🤖 AI Summary
Existing bimanual dexterous teleoperation systems lack a unified, reproducible, and fair benchmark for evaluation; heterogeneous hardware interfaces—such as motion-capture gloves, exoskeletons, VR, and monocular vision—and diverse task requirements impede meaningful performance comparison.
Method: We introduce the first simulation-centric benchmark specifically designed for bimanual dexterous teleoperation, comprising 30 high-fidelity physics-based task environments and supporting standardized evaluation across four mainstream teleoperation modalities.
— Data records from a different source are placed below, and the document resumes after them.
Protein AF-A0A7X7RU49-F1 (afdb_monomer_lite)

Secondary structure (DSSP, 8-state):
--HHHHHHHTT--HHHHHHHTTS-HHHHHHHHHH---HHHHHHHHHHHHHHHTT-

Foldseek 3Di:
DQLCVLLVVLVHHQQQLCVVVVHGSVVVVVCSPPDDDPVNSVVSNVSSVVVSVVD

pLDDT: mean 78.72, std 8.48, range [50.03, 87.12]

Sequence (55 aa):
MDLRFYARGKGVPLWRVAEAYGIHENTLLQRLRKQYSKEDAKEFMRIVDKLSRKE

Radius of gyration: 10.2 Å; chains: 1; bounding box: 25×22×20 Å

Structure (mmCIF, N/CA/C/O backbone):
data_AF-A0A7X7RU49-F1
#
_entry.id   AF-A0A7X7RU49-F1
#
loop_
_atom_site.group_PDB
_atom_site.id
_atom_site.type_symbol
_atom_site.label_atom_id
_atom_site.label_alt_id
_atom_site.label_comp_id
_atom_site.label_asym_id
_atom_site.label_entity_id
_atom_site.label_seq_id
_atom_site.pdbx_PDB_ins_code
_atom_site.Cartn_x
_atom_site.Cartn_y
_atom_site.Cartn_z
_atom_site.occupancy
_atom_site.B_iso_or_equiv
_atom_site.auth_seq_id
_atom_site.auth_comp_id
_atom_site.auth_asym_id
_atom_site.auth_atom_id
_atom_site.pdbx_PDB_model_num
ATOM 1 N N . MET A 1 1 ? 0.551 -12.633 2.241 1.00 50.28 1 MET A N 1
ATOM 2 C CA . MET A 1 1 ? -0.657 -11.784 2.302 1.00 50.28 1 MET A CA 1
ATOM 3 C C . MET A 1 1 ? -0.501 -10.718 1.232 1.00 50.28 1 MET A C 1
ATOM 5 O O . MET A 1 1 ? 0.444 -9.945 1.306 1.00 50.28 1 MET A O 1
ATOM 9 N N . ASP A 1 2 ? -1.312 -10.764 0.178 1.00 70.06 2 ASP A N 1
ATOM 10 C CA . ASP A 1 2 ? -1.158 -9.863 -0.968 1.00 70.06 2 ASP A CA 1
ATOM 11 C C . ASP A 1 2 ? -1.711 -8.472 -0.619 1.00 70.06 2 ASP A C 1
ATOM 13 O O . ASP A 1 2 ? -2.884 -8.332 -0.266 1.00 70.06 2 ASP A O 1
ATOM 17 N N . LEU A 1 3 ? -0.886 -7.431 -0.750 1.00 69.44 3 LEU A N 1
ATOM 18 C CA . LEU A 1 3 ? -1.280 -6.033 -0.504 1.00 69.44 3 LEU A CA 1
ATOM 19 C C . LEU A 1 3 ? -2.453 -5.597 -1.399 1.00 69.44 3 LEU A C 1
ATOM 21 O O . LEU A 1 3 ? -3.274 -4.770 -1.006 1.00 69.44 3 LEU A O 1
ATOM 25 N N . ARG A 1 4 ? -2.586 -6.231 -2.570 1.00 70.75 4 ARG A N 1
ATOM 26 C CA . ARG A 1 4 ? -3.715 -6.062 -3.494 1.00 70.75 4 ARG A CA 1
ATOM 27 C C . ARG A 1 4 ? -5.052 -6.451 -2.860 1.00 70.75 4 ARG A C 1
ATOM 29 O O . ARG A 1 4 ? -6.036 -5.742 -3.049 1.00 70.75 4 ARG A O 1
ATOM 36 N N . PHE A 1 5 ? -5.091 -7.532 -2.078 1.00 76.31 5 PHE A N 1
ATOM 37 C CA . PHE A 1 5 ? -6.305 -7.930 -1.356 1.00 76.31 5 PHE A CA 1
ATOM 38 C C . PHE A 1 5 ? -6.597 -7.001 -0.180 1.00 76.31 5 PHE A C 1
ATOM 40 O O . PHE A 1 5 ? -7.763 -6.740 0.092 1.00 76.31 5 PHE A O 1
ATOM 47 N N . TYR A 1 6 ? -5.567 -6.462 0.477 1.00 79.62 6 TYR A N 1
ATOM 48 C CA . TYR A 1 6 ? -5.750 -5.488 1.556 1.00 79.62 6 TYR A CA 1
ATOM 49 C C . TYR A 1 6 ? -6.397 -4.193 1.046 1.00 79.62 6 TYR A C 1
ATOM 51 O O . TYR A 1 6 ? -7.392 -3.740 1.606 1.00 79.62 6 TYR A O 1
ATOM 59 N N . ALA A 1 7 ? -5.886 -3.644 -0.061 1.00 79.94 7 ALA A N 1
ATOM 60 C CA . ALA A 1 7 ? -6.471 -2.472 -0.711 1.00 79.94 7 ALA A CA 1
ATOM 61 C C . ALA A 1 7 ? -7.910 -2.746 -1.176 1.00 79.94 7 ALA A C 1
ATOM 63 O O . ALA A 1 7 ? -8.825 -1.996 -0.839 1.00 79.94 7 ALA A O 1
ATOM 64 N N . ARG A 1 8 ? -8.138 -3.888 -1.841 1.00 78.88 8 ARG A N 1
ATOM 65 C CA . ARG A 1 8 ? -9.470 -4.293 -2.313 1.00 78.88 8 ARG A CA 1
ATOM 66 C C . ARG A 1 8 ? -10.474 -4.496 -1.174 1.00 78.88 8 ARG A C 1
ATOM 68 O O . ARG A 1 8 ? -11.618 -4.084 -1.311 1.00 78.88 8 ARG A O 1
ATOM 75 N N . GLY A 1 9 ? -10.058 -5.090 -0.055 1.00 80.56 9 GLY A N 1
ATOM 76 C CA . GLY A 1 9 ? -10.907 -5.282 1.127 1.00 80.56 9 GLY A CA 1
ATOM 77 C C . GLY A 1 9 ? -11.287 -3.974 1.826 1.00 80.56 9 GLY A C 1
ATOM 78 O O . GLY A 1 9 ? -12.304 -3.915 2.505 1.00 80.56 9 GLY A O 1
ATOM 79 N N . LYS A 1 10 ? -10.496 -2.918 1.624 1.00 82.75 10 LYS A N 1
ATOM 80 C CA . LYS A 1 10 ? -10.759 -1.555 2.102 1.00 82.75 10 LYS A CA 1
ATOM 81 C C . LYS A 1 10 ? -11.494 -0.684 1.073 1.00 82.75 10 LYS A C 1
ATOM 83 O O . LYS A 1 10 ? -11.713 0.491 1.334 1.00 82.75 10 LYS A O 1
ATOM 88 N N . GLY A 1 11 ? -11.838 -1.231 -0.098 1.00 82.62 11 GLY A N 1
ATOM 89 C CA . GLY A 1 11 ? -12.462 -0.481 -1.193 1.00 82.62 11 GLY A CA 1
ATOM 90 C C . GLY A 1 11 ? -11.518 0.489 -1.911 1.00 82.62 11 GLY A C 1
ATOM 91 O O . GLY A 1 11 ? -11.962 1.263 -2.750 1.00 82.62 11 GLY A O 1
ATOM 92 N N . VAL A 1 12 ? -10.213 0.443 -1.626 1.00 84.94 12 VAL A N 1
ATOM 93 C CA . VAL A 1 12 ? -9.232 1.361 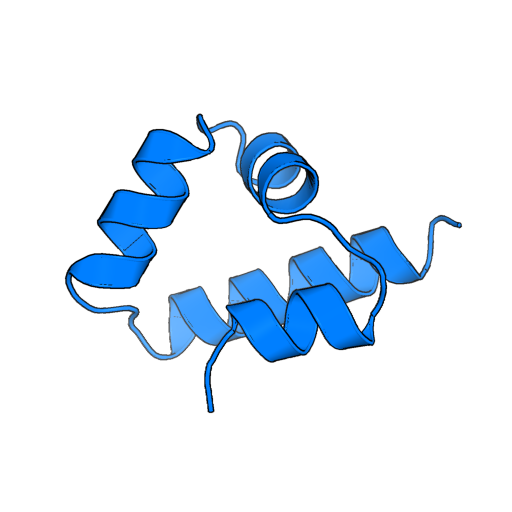-2.211 1.00 84.94 12 VAL A CA 1
ATOM 94 C C . VAL A 1 12 ? -8.631 0.730 -3.470 1.00 84.94 12 VAL A C 1
ATOM 96 O O . VAL A 1 12 ? -7.990 -0.323 -3.387 1.00 84.94 12 VAL A O 1
ATOM 99 N N . PRO A 1 13 ? -8.793 1.347 -4.650 1.00 83.69 13 PRO A N 1
ATOM 100 C CA . PRO A 1 13 ? -8.185 0.842 -5.870 1.00 83.69 13 PRO A CA 1
ATOM 101 C C . PRO A 1 13 ? -6.684 1.173 -5.931 1.00 83.69 13 PRO A C 1
ATOM 103 O O . PRO A 1 13 ? -6.217 2.163 -5.367 1.00 83.69 13 PRO A O 1
ATOM 106 N N . LEU A 1 14 ? -5.906 0.343 -6.633 1.00 81.62 14 LEU A N 1
ATOM 107 C CA . LEU A 1 14 ? -4.442 0.471 -6.697 1.00 81.62 14 LEU A CA 1
ATOM 108 C C . LEU A 1 14 ? -3.973 1.799 -7.307 1.00 81.62 14 LEU A C 1
ATOM 110 O O . LEU A 1 14 ? -2.990 2.354 -6.819 1.00 81.62 14 LEU A O 1
ATOM 114 N N . TRP A 1 15 ? -4.690 2.340 -8.297 1.00 84.00 15 TRP A N 1
ATOM 115 C CA . TRP A 1 15 ? -4.385 3.653 -8.872 1.00 84.00 15 TRP A CA 1
ATOM 116 C C . TRP A 1 15 ? -4.443 4.784 -7.836 1.00 84.00 15 TRP A C 1
ATOM 118 O O . TRP A 1 15 ? -3.560 5.631 -7.848 1.00 84.00 15 TRP A O 1
ATOM 128 N N . ARG A 1 16 ? -5.384 4.762 -6.877 1.00 84.44 16 ARG A N 1
ATOM 129 C CA . ARG A 1 16 ? -5.459 5.764 -5.789 1.00 84.44 16 ARG A CA 1
ATOM 130 C C . ARG A 1 16 ? -4.241 5.702 -4.878 1.00 84.44 16 ARG A C 1
ATOM 132 O O . ARG A 1 16 ? -3.744 6.727 -4.418 1.00 84.44 16 ARG A O 1
ATOM 139 N N . VAL A 1 17 ? -3.745 4.493 -4.620 1.00 84.88 17 VAL A N 1
ATOM 140 C CA . VAL A 1 17 ? -2.510 4.307 -3.851 1.00 84.88 17 VAL A CA 1
ATOM 141 C C . VAL A 1 17 ? -1.307 4.802 -4.654 1.00 84.88 17 VAL A C 1
ATOM 143 O O . VAL A 1 17 ? -0.433 5.452 -4.091 1.00 84.88 17 VAL A O 1
ATOM 146 N N . ALA A 1 18 ? -1.277 4.550 -5.965 1.00 85.62 18 ALA A N 1
ATOM 147 C CA . ALA A 1 18 ? -0.229 5.044 -6.855 1.00 85.62 18 ALA A CA 1
ATOM 148 C C . ALA A 1 18 ? -0.204 6.582 -6.913 1.00 85.62 18 ALA A C 1
ATOM 150 O O . ALA A 1 18 ? 0.861 7.177 -6.751 1.00 85.62 18 ALA A O 1
ATOM 151 N N . GLU A 1 19 ? -1.370 7.225 -7.026 1.00 86.56 19 GLU A N 1
ATOM 152 C CA . GLU A 1 19 ? -1.510 8.683 -6.953 1.00 86.56 19 GLU A CA 1
ATOM 153 C C . GLU A 1 19 ? -1.011 9.245 -5.622 1.00 86.56 19 GLU A C 1
ATOM 155 O O . GLU A 1 19 ? -0.281 10.232 -5.607 1.00 86.56 19 GLU A O 1
ATOM 160 N N . ALA A 1 20 ? -1.339 8.597 -4.500 1.00 85.25 20 ALA A N 1
ATOM 161 C CA . ALA A 1 20 ? -0.841 9.004 -3.188 1.00 85.25 20 ALA A CA 1
ATOM 162 C C . ALA A 1 20 ? 0.686 8.850 -3.051 1.00 85.25 20 ALA A C 1
ATOM 164 O O . ALA A 1 20 ? 1.309 9.581 -2.284 1.00 85.25 20 ALA A O 1
ATOM 165 N N . TYR A 1 21 ? 1.288 7.930 -3.806 1.00 82.25 21 TYR A N 1
ATOM 166 C CA . TYR A 1 21 ? 2.740 7.807 -3.948 1.00 82.25 21 TYR A CA 1
ATOM 167 C C . TYR A 1 21 ? 3.345 8.819 -4.935 1.00 82.25 21 TYR A C 1
ATOM 169 O O . TYR A 1 21 ? 4.568 8.926 -5.003 1.00 82.25 21 TYR A O 1
ATOM 177 N N . GLY A 1 22 ? 2.529 9.531 -5.718 1.00 84.12 22 GLY A N 1
ATOM 178 C CA . GLY A 1 22 ? 2.997 10.393 -6.803 1.00 84.12 22 GLY A CA 1
ATOM 179 C C . GLY A 1 22 ? 3.624 9.616 -7.965 1.00 84.12 22 GLY A C 1
ATOM 180 O O . GLY A 1 22 ? 4.457 10.158 -8.688 1.00 84.12 22 GLY A O 1
ATOM 181 N N . ILE A 1 23 ? 3.270 8.338 -8.134 1.00 86.19 23 ILE A N 1
ATOM 182 C CA . ILE A 1 23 ? 3.793 7.473 -9.199 1.00 86.19 23 ILE A CA 1
ATOM 183 C C . ILE A 1 23 ? 2.660 6.915 -10.056 1.00 86.19 23 ILE A C 1
ATOM 185 O O . ILE A 1 23 ? 1.514 6.812 -9.631 1.00 86.19 23 ILE A O 1
ATOM 189 N N . HIS A 1 24 ? 2.995 6.467 -11.263 1.00 85.69 24 HIS A N 1
ATOM 190 C CA . HIS A 1 24 ? 2.040 5.743 -12.096 1.00 85.69 24 HIS A CA 1
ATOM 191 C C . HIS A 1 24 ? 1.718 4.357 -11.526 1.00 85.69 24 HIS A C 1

Contribution/Results: Our benchmark establishes an externally valid, general-purpose evaluation framework through multimodal sensor modeling (IMU, VR, exoskeleton, vision), force-motion coupled task design, and a unified evaluation protocol. It achieves strong performance correlation (r > 0.92) between simulation and real-world bimanual 6-DoF dexterous hand platforms on 10 held-out tasks. This benchmark provides a reproducible, scalable, and standardized platform for both algorithm development and hardware iteration.
📝 Abstract
Teleoperation is a cornerstone of embodied-robot learning, and bimanual dexterous teleoperation in particular provides rich demonstrations that are difficult to obtain with fully autonomous systems. While recent studies have proposed diverse hardware pipelines-ranging from inertial motion-capture gloves to exoskeletons and vision-based interfaces-there is still no unified benchmark that enables fair, reproducible comparison of these systems. In this paper, we introduce TeleOpBench, a simulator-centric benchmark tailored to bimanual dexterous teleoperation. TeleOpBench contains 30 high-fidelity task environments that span pick-and-place, tool use, and collaborative manipulation, covering a broad spectrum of kinematic and force-interaction difficulty. Within this benchmark we implement four representative teleoperation modalities-(i) MoCap, (ii) VR device, (iii) arm-hand exoskeletons, and (iv) monocular vision tracking-and evaluate them with a common protocol and metric suite. To validate that performance in simulation is predictive of real-world behavior, we conduct mirrored experiments on a physical dual-arm platform equipped with two 6-DoF dexterous hands. Across 10 held-out tasks we observe a strong correlation between simulator and hardware performance, confirming the external validity of TeleOpBench. TeleOpBench establishes a common yardstick for teleoperation research and provides an extensible platform for future algorithmic and hardware innovation.